Every spring during childhood, my mother placed a crystal bowl of water on my bedside table in which floated three pink camellia blossoms cut from a bush in our front yard. At night, I’d lie on my pillow, watching them slowly spin and bump into each other until my eyelids betrayed me. They would still be spinning when I awoke. Looking is gathering information, but seeing is contemplation. My mother was teaching me how to see. She created the conditions for an experience that had no intrinsic meaning whatsoever, yet it filled me with a rage to live.

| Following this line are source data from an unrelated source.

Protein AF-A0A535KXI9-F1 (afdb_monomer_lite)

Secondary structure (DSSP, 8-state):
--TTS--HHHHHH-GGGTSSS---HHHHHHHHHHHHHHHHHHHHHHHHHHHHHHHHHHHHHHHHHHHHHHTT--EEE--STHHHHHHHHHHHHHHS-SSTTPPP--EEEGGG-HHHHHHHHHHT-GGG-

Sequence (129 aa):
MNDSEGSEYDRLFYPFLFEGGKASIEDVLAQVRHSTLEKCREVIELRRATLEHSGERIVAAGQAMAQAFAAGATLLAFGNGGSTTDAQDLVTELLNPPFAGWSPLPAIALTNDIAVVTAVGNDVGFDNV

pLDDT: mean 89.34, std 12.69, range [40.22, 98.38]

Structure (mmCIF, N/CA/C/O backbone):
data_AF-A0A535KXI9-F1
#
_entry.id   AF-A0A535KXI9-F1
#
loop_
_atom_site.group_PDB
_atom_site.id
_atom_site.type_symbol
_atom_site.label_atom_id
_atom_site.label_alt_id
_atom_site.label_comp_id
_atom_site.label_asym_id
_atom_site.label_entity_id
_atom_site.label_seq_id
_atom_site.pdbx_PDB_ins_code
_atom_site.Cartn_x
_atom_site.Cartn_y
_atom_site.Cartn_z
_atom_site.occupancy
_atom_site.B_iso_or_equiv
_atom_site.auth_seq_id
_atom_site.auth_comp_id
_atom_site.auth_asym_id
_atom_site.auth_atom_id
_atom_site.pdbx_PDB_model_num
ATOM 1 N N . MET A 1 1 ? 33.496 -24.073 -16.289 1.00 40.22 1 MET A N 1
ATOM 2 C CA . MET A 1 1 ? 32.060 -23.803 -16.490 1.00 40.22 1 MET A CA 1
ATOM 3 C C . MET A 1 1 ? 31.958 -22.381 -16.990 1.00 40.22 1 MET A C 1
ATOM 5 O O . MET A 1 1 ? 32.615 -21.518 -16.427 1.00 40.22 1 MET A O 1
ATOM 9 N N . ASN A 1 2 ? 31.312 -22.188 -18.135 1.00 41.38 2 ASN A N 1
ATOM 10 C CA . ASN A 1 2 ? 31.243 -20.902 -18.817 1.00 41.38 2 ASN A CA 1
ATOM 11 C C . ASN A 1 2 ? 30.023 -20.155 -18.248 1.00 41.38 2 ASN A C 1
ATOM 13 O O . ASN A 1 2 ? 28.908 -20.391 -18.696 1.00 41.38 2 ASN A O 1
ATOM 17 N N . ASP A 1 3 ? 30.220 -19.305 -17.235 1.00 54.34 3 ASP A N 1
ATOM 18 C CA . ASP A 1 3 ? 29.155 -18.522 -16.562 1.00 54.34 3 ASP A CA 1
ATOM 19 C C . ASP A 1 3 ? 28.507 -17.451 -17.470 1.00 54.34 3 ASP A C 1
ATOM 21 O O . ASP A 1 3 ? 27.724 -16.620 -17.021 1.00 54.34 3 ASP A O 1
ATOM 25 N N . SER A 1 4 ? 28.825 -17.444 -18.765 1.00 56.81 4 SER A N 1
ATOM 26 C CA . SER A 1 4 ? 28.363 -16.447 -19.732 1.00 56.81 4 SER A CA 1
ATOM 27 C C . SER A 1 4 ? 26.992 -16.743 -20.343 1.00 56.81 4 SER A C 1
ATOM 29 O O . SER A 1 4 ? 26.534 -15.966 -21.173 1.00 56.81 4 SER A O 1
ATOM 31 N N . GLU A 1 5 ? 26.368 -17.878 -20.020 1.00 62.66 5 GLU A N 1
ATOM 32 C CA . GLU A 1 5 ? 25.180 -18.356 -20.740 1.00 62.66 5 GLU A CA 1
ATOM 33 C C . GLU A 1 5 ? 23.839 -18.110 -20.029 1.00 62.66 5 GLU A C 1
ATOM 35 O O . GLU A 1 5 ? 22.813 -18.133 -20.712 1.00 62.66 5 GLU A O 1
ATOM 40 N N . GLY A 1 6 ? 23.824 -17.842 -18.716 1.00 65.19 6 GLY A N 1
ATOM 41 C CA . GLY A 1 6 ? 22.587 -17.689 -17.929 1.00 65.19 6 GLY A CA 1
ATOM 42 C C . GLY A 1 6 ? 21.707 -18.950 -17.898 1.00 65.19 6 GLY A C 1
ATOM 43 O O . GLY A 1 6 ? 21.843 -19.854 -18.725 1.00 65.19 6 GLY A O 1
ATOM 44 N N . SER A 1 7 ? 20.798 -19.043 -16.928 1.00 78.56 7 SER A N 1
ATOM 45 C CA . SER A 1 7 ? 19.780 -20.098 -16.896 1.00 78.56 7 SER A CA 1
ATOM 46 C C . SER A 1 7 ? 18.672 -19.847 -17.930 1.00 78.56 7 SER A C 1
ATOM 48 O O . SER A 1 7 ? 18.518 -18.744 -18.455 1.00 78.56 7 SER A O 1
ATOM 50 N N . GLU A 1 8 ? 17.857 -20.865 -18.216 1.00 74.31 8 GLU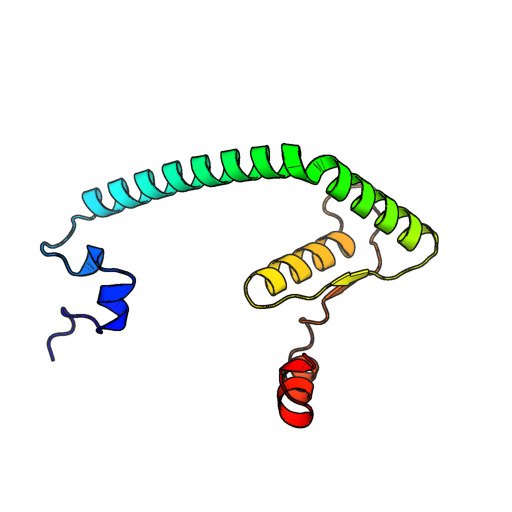 A N 1
ATOM 51 C CA . GLU A 1 8 ? 16.674 -20.729 -19.083 1.00 74.31 8 GLU A CA 1
ATOM 52 C C . GLU A 1 8 ? 15.701 -19.648 -18.569 1.00 74.31 8 GLU A C 1
ATOM 54 O O . GLU A 1 8 ? 15.144 -18.885 -19.359 1.00 74.31 8 GLU A O 1
ATOM 59 N N . TYR A 1 9 ? 15.580 -19.511 -17.244 1.00 71.56 9 TYR A N 1
ATOM 60 C CA . TYR A 1 9 ? 14.810 -18.445 -16.601 1.00 71.56 9 TYR A CA 1
ATOM 61 C C . TYR A 1 9 ? 15.388 -17.058 -16.883 1.00 71.56 9 TYR A C 1
ATOM 63 O O . TYR A 1 9 ? 14.640 -16.130 -17.192 1.00 71.56 9 TYR A O 1
ATOM 71 N N . ASP A 1 10 ? 16.713 -16.917 -16.832 1.00 72.38 10 ASP A N 1
ATOM 72 C CA . ASP A 1 10 ? 17.371 -15.633 -17.081 1.00 72.38 10 ASP A CA 1
ATOM 73 C C . ASP A 1 10 ? 17.147 -15.169 -18.523 1.00 72.38 10 ASP A C 1
ATOM 75 O O . ASP A 1 10 ? 16.924 -13.986 -18.765 1.00 72.38 10 ASP A O 1
ATOM 79 N N . ARG A 1 11 ? 17.120 -16.098 -19.485 1.00 69.12 11 ARG A N 1
ATOM 80 C CA . ARG A 1 11 ? 16.849 -15.781 -20.896 1.00 69.12 11 ARG A CA 1
ATOM 81 C C . ARG A 1 11 ? 15.387 -15.432 -21.162 1.00 69.12 11 ARG A C 1
ATOM 83 O O . ARG A 1 11 ? 15.118 -14.649 -22.065 1.00 69.12 11 ARG A O 1
ATOM 90 N N . LEU A 1 12 ? 14.453 -15.984 -20.388 1.00 74.00 12 LEU A N 1
ATOM 91 C CA . LEU A 1 12 ? 13.030 -15.662 -20.506 1.00 74.00 12 LEU A CA 1
ATOM 92 C C . LEU A 1 12 ? 12.717 -14.255 -19.978 1.00 74.00 12 LEU A C 1
ATOM 94 O O . LEU A 1 12 ? 11.966 -13.515 -20.610 1.00 74.00 12 LEU A O 1
ATOM 98 N N . PHE A 1 13 ? 13.281 -13.886 -18.824 1.00 65.94 13 PHE A N 1
ATOM 99 C CA . PHE A 1 13 ? 12.980 -12.609 -18.168 1.00 65.94 13 PHE A CA 1
ATOM 100 C C . PHE A 1 13 ? 13.929 -11.475 -18.561 1.00 65.94 13 PHE A C 1
ATOM 102 O O . PHE A 1 13 ? 13.535 -10.308 -18.528 1.00 65.94 13 PHE A O 1
ATOM 109 N N . TYR A 1 14 ? 15.152 -11.804 -18.976 1.00 6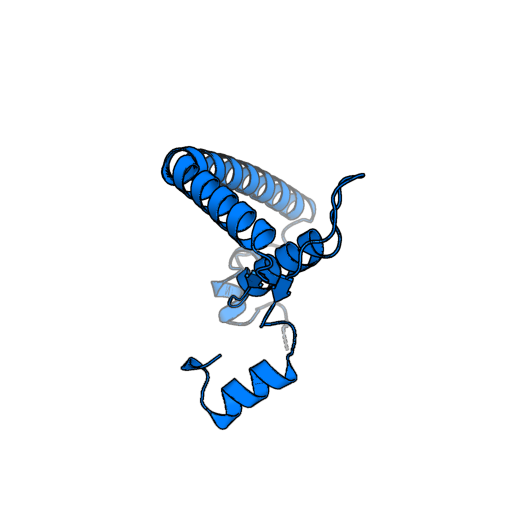8.75 14 TYR A N 1
ATOM 110 C CA . TYR A 1 14 ? 16.179 -10.838 -19.359 1.00 68.75 14 TYR A CA 1
ATOM 111 C C . TYR A 1 14 ? 16.834 -11.185 -20.709 1.00 68.75 14 TYR A C 1
ATOM 113 O O . TYR A 1 14 ? 18.063 -11.226 -20.799 1.00 68.75 14 TYR A O 1
ATOM 121 N N . PRO A 1 15 ? 16.051 -11.408 -21.786 1.00 67.19 15 PRO A N 1
ATOM 122 C CA . PRO A 1 15 ? 16.577 -11.842 -23.089 1.00 67.19 15 PRO A CA 1
ATOM 123 C C . PRO A 1 15 ? 17.662 -10.902 -23.641 1.00 67.19 15 PRO A C 1
ATOM 125 O O . PRO A 1 15 ? 18.659 -11.345 -24.209 1.00 67.19 15 PRO A O 1
ATOM 128 N N . PHE A 1 16 ? 17.543 -9.604 -23.357 1.00 67.38 16 PHE A N 1
ATOM 129 C CA . PHE A 1 16 ? 18.493 -8.560 -23.749 1.00 67.38 16 PHE A CA 1
ATOM 130 C C . PHE A 1 16 ? 19.901 -8.700 -23.136 1.00 67.38 16 PHE A C 1
ATOM 132 O O . PHE A 1 16 ? 20.845 -8.116 -23.663 1.00 67.38 16 PHE A O 1
ATOM 139 N N . LEU A 1 17 ? 20.075 -9.466 -22.049 1.00 65.00 17 LEU A N 1
ATOM 140 C CA . LEU A 1 17 ? 21.400 -9.775 -21.490 1.00 65.00 17 LEU A CA 1
ATOM 141 C C . LEU A 1 17 ? 22.144 -10.853 -22.297 1.00 65.00 17 LEU A C 1
ATOM 143 O O . LEU A 1 17 ? 23.357 -10.998 -22.140 1.00 65.00 17 LEU A O 1
ATOM 147 N N . PHE A 1 18 ? 21.437 -11.597 -23.157 1.00 70.00 18 PHE A N 1
ATOM 148 C CA . PHE A 1 18 ? 21.944 -12.804 -23.819 1.00 70.00 18 PHE A CA 1
ATOM 149 C C . PHE A 1 18 ? 21.863 -12.764 -25.357 1.00 70.00 18 PHE A C 1
ATOM 151 O O . PHE A 1 18 ? 22.466 -13.610 -26.013 1.00 70.00 18 PHE A O 1
ATOM 158 N N . GLU A 1 19 ? 21.186 -11.776 -25.953 1.00 65.56 19 GLU A N 1
ATOM 159 C CA . GLU A 1 19 ? 20.950 -11.674 -27.409 1.00 65.56 19 GLU A CA 1
ATOM 160 C C . GLU A 1 19 ? 22.146 -11.196 -28.270 1.00 65.56 19 GLU A C 1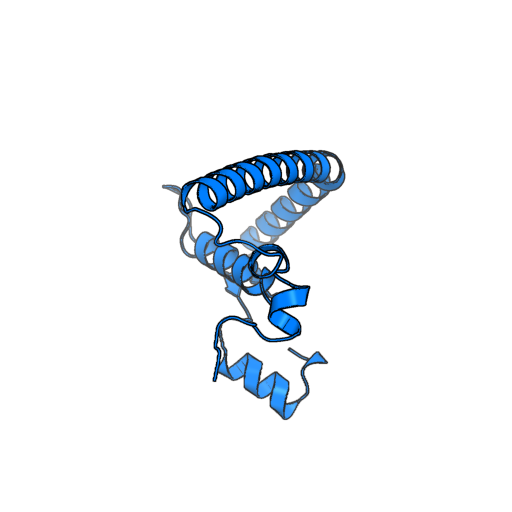
ATOM 162 O O . GLU A 1 19 ? 22.004 -10.974 -29.469 1.00 65.56 19 GLU A O 1
ATOM 167 N N . GLY A 1 20 ? 23.365 -11.169 -27.723 1.00 60.22 20 GLY A N 1
ATOM 168 C CA . GLY A 1 20 ? 24.594 -11.173 -28.526 1.00 60.22 20 GLY A CA 1
ATOM 169 C C . GLY A 1 20 ? 25.290 -9.817 -28.682 1.00 60.22 20 GLY A C 1
ATOM 170 O O . GLY A 1 20 ? 24.832 -8.913 -29.372 1.00 60.22 20 GLY A O 1
ATOM 171 N N . GLY A 1 21 ? 26.484 -9.742 -28.087 1.00 64.06 21 GLY A N 1
ATOM 172 C CA . GLY A 1 21 ? 27.366 -8.574 -28.044 1.00 64.06 21 GLY A CA 1
ATOM 173 C C . GLY A 1 21 ? 27.503 -8.059 -26.612 1.00 64.06 21 GLY A C 1
ATOM 174 O O . GLY A 1 21 ? 26.510 -7.944 -25.903 1.00 64.06 21 GLY A O 1
ATOM 175 N N . LYS A 1 22 ? 28.729 -7.769 -26.149 1.00 62.91 22 LYS A N 1
ATOM 176 C CA . LYS A 1 22 ? 28.914 -7.076 -24.863 1.00 62.91 22 LYS A CA 1
ATOM 177 C C . LYS A 1 22 ? 28.238 -5.711 -24.994 1.00 62.91 22 LYS A C 1
ATOM 179 O O . LYS A 1 22 ? 28.814 -4.838 -25.638 1.00 62.91 22 LYS A O 1
ATOM 184 N N . ALA A 1 23 ? 27.038 -5.549 -24.435 1.00 67.25 23 ALA A N 1
ATOM 185 C CA . ALA A 1 23 ? 26.379 -4.253 -24.368 1.00 67.25 23 ALA A CA 1
ATOM 186 C C . ALA A 1 23 ? 27.359 -3.270 -23.724 1.00 67.25 23 ALA A C 1
ATOM 188 O O . ALA A 1 23 ? 27.916 -3.553 -22.655 1.00 67.25 23 ALA A O 1
ATOM 189 N N . SER A 1 24 ? 27.648 -2.161 -24.402 1.00 83.62 24 SER A N 1
ATOM 190 C CA . SER A 1 24 ? 28.507 -1.158 -23.796 1.00 83.62 24 SER A CA 1
ATOM 191 C C . SER A 1 24 ? 27.763 -0.524 -22.621 1.00 83.62 24 SER A C 1
ATOM 193 O O . SER A 1 24 ? 26.530 -0.502 -22.575 1.00 83.62 24 SER A O 1
ATOM 195 N N . ILE A 1 25 ? 28.504 0.012 -21.651 1.00 84.94 25 ILE A N 1
ATOM 196 C CA . ILE A 1 25 ? 27.883 0.767 -20.556 1.00 84.94 25 ILE A CA 1
ATOM 197 C C . ILE A 1 25 ? 27.029 1.923 -21.098 1.00 84.94 25 ILE A C 1
ATOM 199 O O . ILE A 1 25 ? 25.993 2.240 -20.525 1.00 84.94 25 ILE A O 1
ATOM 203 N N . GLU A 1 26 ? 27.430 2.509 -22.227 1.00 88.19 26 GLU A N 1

There is too much focus on meaning in contemporary art; people want to know what it means. They need to understand. This desire to know is logical if you’re reading a pill bottle, but painting is seldom logical. Seeing a painting takes patience and the willingness to perceive differently. It restacks our priorities in unexpected ways and entices us to notice that which we overlooked. When a painter does their job well, the richness of content supplants the requirement for meaning. Van Gogh painted a pair of old shoes on a table, but we don’t need to know what he meant to access acres of rich content because of how he painted them. Everything we need is compressed into each ropey brushstroke. All that’s required is our full presence.
I love the fact that a painting is an object made solely to be seen, enabling us to unbuckle from linear thought and drift. However, drifting implies moving away from something. What is my something? If you had asked me to define my work as either abstraction or representation thirty years ago, I’d have barked out the former. Now I’m not so sure. I am not an abstract artist. What does that even mean? I am a landscape painter who constructs images by abstracting from the visible world. Abstraction is a process, not a style. Saying you’re painting abstracts is like saying you’re eating cooking: it doesn’t mean anything. To abstract means to remove, which implies it must be removed from something. I no longer believe that a painting can be about paint. Philip Guston was right: “Painting is impure.” He goes on, “We are image-makers and image-ridden.” What get promoted as abstracts in many galleries are actually representational paintings of abstraction, pushing paint around in a manner that looks like art, usually someone else’s. What are you abstracting from? My paintings must extend from real things; otherwise they look too much like art. It’s fashionable to claim that your work is open to interpretation or that it can be about whatever the viewer wants, but that’s marketing horseshit. What are you communicating? Sure, painting realistic water droplets on a chicken is impressive, but that’s not art. Some painters have a voice and lousy technique, while others have astounding facility but no soul; they’re just taking victory laps. Those who possess both have molten lava. Be yourself—the rest is just constant practice.